**What you will do**
Only one stretch of the records below is wanted: the lines from the one holding "ATOM 302 C C" through the one holding "ATOM 308 C CA". Return it exactly, both ends included.

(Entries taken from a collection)
# # # # #
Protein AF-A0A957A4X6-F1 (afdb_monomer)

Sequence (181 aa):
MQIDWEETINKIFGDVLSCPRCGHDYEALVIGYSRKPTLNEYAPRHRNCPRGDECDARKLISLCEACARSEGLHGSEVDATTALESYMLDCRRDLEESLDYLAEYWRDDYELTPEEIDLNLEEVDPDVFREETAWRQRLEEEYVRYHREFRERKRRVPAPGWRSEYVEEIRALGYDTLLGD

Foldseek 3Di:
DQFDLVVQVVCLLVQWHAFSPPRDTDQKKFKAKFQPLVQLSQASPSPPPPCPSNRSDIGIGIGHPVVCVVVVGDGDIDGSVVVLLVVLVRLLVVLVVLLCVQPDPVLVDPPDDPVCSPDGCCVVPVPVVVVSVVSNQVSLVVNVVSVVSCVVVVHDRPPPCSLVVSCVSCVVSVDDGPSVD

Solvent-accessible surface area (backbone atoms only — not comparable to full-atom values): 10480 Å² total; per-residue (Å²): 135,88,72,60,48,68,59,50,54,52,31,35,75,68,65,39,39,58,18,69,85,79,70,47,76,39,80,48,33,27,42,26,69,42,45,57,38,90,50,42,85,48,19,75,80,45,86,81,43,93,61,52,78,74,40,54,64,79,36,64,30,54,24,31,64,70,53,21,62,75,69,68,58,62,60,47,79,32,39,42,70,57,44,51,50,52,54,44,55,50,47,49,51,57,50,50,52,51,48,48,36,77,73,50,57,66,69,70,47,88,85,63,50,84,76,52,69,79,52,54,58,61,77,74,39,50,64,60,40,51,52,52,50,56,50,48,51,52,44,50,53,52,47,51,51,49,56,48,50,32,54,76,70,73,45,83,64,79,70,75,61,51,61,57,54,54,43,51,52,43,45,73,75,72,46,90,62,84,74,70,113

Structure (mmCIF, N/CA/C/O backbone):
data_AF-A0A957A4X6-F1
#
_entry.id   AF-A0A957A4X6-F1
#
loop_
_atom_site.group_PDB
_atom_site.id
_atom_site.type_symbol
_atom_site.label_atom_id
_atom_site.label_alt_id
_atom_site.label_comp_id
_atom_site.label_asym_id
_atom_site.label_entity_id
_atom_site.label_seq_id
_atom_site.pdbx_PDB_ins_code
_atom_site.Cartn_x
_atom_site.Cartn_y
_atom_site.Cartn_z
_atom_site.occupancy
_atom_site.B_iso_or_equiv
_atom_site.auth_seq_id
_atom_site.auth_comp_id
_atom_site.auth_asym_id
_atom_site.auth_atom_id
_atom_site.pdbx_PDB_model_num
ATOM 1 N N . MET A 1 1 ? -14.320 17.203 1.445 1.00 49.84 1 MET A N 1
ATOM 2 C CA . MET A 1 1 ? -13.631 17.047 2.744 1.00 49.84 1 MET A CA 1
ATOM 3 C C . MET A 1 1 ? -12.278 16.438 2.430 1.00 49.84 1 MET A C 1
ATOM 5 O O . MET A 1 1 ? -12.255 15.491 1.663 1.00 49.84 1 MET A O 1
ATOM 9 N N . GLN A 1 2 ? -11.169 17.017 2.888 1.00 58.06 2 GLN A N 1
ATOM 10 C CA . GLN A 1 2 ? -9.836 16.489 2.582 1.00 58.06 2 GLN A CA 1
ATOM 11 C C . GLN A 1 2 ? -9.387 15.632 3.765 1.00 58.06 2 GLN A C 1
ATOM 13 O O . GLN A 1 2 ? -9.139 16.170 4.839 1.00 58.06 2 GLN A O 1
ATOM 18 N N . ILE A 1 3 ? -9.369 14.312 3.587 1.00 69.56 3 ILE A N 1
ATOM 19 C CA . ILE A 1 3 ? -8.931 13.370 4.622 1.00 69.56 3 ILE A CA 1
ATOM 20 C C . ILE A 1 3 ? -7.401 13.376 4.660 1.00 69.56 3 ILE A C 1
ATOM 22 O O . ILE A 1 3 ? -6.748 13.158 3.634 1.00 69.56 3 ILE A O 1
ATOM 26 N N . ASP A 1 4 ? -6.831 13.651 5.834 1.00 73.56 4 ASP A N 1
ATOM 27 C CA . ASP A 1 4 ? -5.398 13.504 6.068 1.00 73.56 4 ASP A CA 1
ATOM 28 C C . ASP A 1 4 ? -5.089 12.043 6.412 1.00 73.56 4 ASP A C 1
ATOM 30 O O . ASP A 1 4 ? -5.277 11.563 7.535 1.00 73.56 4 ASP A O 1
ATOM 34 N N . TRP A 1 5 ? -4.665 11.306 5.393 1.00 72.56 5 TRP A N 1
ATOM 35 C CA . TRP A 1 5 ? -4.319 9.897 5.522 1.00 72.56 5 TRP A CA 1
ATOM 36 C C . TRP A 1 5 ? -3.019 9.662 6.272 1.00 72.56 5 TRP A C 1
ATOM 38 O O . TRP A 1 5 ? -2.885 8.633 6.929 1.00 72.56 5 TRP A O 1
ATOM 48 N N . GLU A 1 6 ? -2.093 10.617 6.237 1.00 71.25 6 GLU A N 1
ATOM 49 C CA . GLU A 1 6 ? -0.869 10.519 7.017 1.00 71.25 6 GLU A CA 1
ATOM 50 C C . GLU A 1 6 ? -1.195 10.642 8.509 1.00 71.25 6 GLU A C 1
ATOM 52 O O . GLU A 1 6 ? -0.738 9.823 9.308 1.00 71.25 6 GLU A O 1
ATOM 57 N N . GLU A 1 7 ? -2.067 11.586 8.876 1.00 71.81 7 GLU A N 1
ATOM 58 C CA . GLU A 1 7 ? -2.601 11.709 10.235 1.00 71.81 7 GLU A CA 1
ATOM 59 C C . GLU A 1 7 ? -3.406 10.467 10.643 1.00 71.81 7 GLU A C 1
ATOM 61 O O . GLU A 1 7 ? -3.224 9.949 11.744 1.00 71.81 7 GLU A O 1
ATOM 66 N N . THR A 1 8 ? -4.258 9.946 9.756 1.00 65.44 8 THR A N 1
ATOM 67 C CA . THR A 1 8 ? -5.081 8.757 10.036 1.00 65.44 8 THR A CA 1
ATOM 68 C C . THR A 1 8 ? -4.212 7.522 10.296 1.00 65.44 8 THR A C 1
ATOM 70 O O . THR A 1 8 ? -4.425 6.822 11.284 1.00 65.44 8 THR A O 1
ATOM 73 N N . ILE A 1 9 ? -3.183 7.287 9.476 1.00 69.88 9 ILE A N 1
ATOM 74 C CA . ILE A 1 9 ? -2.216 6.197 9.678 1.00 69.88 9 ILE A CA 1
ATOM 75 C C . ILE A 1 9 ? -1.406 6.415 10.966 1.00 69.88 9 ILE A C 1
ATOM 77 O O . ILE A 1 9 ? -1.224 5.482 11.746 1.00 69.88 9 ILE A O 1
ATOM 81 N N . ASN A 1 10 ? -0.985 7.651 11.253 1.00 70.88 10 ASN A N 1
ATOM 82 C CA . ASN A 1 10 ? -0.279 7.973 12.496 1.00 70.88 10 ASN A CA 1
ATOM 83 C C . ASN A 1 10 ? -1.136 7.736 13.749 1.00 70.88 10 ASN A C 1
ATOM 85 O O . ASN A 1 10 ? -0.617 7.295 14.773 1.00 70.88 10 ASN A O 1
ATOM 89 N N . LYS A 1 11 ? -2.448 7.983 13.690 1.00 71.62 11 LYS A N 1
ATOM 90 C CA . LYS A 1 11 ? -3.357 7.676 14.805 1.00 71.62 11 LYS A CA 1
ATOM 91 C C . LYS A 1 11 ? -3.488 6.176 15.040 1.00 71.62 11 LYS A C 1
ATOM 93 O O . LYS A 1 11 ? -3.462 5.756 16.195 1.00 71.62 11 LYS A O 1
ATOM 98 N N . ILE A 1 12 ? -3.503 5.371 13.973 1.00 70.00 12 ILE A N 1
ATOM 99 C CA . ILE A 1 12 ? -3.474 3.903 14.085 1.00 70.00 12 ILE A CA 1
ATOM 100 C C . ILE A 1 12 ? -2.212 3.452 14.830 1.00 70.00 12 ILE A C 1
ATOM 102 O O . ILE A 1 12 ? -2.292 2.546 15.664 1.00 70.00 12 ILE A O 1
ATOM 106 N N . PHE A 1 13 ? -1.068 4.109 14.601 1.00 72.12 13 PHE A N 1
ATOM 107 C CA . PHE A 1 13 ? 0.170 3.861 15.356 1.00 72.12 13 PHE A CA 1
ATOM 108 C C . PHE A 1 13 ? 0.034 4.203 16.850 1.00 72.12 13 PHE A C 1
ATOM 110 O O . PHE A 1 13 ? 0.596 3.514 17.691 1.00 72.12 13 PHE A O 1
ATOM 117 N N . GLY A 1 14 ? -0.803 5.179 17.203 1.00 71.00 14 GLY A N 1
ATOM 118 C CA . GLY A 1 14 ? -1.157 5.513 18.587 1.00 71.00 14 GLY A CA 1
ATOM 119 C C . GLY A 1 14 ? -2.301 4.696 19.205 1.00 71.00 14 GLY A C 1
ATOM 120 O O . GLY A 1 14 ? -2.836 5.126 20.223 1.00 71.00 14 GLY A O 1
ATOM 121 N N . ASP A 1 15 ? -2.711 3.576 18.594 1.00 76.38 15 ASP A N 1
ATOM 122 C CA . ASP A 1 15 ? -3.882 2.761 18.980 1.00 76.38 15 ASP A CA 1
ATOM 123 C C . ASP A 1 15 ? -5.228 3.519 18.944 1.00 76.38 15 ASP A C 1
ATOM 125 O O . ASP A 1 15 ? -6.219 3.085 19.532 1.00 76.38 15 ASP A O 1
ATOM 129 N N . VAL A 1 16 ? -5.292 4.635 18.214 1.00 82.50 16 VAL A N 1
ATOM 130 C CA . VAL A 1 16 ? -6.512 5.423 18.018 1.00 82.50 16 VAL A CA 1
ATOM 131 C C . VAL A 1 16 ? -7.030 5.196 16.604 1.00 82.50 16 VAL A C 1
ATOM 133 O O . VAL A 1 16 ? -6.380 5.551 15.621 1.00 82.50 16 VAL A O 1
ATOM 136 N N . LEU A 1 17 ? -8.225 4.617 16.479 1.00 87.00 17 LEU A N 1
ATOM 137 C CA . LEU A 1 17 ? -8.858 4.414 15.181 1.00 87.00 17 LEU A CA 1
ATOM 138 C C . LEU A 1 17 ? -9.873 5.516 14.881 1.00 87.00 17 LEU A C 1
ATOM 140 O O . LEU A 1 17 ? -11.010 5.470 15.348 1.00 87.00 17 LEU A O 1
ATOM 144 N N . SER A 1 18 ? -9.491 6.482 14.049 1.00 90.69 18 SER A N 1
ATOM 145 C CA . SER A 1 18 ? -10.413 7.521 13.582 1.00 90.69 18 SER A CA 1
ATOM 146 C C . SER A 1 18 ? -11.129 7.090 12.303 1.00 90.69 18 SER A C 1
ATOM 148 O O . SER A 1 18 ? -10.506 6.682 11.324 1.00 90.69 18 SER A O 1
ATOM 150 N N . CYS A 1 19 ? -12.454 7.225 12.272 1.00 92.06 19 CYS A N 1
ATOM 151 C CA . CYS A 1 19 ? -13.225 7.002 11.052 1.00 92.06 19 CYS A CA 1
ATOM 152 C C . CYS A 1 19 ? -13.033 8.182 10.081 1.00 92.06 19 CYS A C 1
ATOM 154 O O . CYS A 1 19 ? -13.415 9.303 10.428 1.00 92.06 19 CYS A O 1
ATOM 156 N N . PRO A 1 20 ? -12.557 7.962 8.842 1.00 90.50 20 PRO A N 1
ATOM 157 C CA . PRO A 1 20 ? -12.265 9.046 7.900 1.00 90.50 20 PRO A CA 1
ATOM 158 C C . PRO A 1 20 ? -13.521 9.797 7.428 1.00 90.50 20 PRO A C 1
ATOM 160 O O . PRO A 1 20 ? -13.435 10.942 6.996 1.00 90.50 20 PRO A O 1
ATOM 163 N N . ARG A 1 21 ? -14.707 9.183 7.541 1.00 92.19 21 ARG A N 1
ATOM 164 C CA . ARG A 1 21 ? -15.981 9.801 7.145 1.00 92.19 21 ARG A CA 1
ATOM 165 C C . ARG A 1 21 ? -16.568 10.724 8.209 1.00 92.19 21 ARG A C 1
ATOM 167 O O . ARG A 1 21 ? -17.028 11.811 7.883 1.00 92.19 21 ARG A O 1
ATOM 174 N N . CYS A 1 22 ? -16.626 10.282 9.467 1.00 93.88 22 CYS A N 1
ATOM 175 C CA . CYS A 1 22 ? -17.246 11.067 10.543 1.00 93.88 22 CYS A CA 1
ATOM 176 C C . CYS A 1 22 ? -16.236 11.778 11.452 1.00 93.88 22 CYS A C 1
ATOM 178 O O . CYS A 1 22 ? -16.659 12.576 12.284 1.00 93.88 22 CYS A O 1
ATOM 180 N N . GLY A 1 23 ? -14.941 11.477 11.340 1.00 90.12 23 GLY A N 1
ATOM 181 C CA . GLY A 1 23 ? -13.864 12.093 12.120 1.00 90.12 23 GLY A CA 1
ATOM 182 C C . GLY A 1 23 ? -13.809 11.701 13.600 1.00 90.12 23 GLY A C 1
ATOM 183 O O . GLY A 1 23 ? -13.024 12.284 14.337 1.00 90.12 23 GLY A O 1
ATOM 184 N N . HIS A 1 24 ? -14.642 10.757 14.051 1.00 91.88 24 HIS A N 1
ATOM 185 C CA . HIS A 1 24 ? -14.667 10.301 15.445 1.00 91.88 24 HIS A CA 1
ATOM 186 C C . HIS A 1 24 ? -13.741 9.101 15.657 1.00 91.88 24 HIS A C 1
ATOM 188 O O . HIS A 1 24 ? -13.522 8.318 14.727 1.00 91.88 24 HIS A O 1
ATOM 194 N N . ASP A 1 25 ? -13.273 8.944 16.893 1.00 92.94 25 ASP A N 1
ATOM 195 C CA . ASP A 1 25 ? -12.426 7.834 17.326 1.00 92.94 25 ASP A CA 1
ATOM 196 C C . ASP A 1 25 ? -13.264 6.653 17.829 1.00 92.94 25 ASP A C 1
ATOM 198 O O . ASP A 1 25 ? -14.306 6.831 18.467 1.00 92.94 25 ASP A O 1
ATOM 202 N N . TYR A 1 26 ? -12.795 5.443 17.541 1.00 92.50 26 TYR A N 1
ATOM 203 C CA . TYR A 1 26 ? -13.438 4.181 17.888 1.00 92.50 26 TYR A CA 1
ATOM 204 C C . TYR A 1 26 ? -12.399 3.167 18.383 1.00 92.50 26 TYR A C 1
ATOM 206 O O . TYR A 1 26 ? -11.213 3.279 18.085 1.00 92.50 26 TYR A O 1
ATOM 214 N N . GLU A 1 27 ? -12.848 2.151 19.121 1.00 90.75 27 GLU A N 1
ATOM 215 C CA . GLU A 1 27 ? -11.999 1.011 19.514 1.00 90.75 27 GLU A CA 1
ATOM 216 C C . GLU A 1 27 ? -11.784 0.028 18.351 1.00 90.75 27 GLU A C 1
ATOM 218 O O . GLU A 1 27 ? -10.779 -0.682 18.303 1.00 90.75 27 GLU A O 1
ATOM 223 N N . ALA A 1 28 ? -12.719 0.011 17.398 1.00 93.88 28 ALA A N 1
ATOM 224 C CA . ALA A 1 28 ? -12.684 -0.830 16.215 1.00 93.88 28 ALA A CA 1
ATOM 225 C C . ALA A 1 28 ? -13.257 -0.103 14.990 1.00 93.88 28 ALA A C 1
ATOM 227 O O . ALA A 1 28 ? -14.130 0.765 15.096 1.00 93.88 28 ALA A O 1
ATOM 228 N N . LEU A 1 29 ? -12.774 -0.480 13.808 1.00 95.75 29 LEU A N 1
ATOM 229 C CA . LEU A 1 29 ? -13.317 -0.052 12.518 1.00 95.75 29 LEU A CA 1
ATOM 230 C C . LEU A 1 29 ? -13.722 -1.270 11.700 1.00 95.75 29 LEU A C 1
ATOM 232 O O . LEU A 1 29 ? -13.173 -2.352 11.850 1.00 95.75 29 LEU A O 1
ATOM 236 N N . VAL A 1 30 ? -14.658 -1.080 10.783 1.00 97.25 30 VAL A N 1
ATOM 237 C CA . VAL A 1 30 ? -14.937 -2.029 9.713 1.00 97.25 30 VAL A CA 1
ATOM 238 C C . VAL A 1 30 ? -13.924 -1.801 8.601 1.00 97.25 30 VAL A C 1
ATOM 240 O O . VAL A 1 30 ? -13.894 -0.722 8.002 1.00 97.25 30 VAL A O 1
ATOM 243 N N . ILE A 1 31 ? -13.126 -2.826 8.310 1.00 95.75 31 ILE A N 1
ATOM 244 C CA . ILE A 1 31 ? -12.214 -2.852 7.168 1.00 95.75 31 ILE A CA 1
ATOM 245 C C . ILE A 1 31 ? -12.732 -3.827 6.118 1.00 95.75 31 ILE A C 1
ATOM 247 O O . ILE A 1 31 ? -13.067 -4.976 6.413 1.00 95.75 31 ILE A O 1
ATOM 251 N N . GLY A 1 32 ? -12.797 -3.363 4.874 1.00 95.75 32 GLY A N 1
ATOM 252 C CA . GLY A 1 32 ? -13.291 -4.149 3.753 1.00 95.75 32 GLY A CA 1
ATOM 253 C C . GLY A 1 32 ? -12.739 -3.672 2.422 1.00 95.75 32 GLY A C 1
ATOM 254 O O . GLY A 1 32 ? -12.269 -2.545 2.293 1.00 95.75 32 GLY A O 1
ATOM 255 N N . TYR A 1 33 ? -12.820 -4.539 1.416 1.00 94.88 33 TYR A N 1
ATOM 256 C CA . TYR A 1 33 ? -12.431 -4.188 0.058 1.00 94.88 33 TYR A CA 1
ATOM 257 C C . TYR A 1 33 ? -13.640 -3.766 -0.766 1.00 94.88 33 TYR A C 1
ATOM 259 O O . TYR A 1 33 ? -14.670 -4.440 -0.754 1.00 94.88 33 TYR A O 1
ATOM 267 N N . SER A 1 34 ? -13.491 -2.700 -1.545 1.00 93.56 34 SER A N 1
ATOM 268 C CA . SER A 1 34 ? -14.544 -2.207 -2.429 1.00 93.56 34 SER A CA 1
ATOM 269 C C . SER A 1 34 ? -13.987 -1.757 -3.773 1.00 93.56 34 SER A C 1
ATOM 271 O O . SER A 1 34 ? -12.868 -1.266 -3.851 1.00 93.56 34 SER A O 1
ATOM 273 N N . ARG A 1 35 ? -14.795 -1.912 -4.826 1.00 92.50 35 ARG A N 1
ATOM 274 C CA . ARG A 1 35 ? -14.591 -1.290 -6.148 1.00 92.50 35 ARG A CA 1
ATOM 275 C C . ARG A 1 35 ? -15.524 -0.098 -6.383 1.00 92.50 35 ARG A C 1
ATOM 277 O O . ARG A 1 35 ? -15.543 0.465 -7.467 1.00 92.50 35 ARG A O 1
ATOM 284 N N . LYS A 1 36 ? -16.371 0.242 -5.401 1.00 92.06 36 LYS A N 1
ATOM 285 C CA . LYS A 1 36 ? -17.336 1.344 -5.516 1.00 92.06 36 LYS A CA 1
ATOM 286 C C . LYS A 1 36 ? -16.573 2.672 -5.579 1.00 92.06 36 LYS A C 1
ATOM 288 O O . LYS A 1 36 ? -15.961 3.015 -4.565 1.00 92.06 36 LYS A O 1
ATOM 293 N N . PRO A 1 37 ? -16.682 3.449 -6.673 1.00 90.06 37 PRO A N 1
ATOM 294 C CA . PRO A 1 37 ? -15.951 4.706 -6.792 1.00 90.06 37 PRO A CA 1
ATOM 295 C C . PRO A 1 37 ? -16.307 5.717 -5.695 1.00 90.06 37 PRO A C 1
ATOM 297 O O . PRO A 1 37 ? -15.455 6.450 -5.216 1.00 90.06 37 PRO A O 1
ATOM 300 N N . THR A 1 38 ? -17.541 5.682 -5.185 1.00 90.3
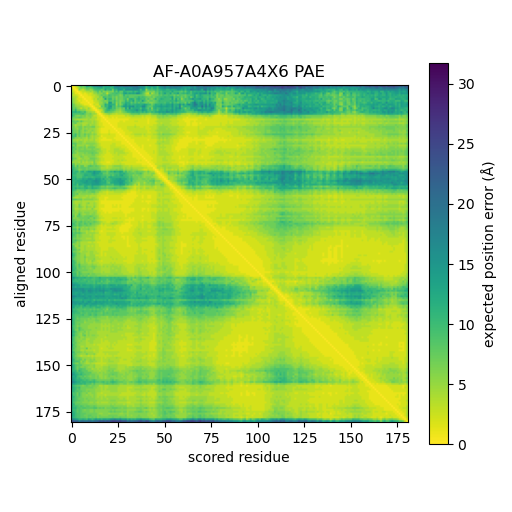8 38 THR A N 1
ATOM 301 C CA . THR A 1 38 ? -17.985 6.545 -4.076 1.00 90.38 38 THR A CA 1
ATOM 302 C C . THR A 1 38 ? -17.251 6.298 -2.756 1.00 90.38 38 THR A C 1
ATOM 304 O O . THR A 1 38 ? -17.335 7.127 -1.862 1.00 90.38 38 THR A O 1
ATOM 307 N N . LEU A 1 39 ? -16.552 5.167 -2.600 1.00 91.88 39 LEU A N 1
ATOM 308 C CA . LEU A 1 39 ? -15.764 4.870 -1.396 1.00 91.88 39 LEU A CA 1
ATOM 309 C C . LEU A 1 39 ? -14.284 5.203 -1.563 1.00 91.88 39 LEU A C 1
ATOM 311 O O . LEU A 1 39 ? -13.519 5.058 -0.615 1.00 91.88 39 LEU A O 1
ATOM 315 N N . ASN A 1 40 ? -13.882 5.661 -2.745 1.00 89.69 40 ASN A N 1
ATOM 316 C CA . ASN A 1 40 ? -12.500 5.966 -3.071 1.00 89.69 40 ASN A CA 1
# # # # #
**Result below**
ATOM 302 C C . THR A 1 38 ? -17.251 6.298 -2.756 1.00 90.38 38 THR A C 1
ATOM 304 O O . THR A 1 38 ? -17.335 7.127 -1.862 1.00 90.38 38 THR A O 1
ATOM 307 N N . LEU A 1 39 ? -16.552 5.167 -2.600 1.00 91.88 39 LEU A N 1
ATOM 308 C CA . LEU A 1 39 ? -15.764 4.870 -1.396 1.00 91.88 39 LEU A CA 1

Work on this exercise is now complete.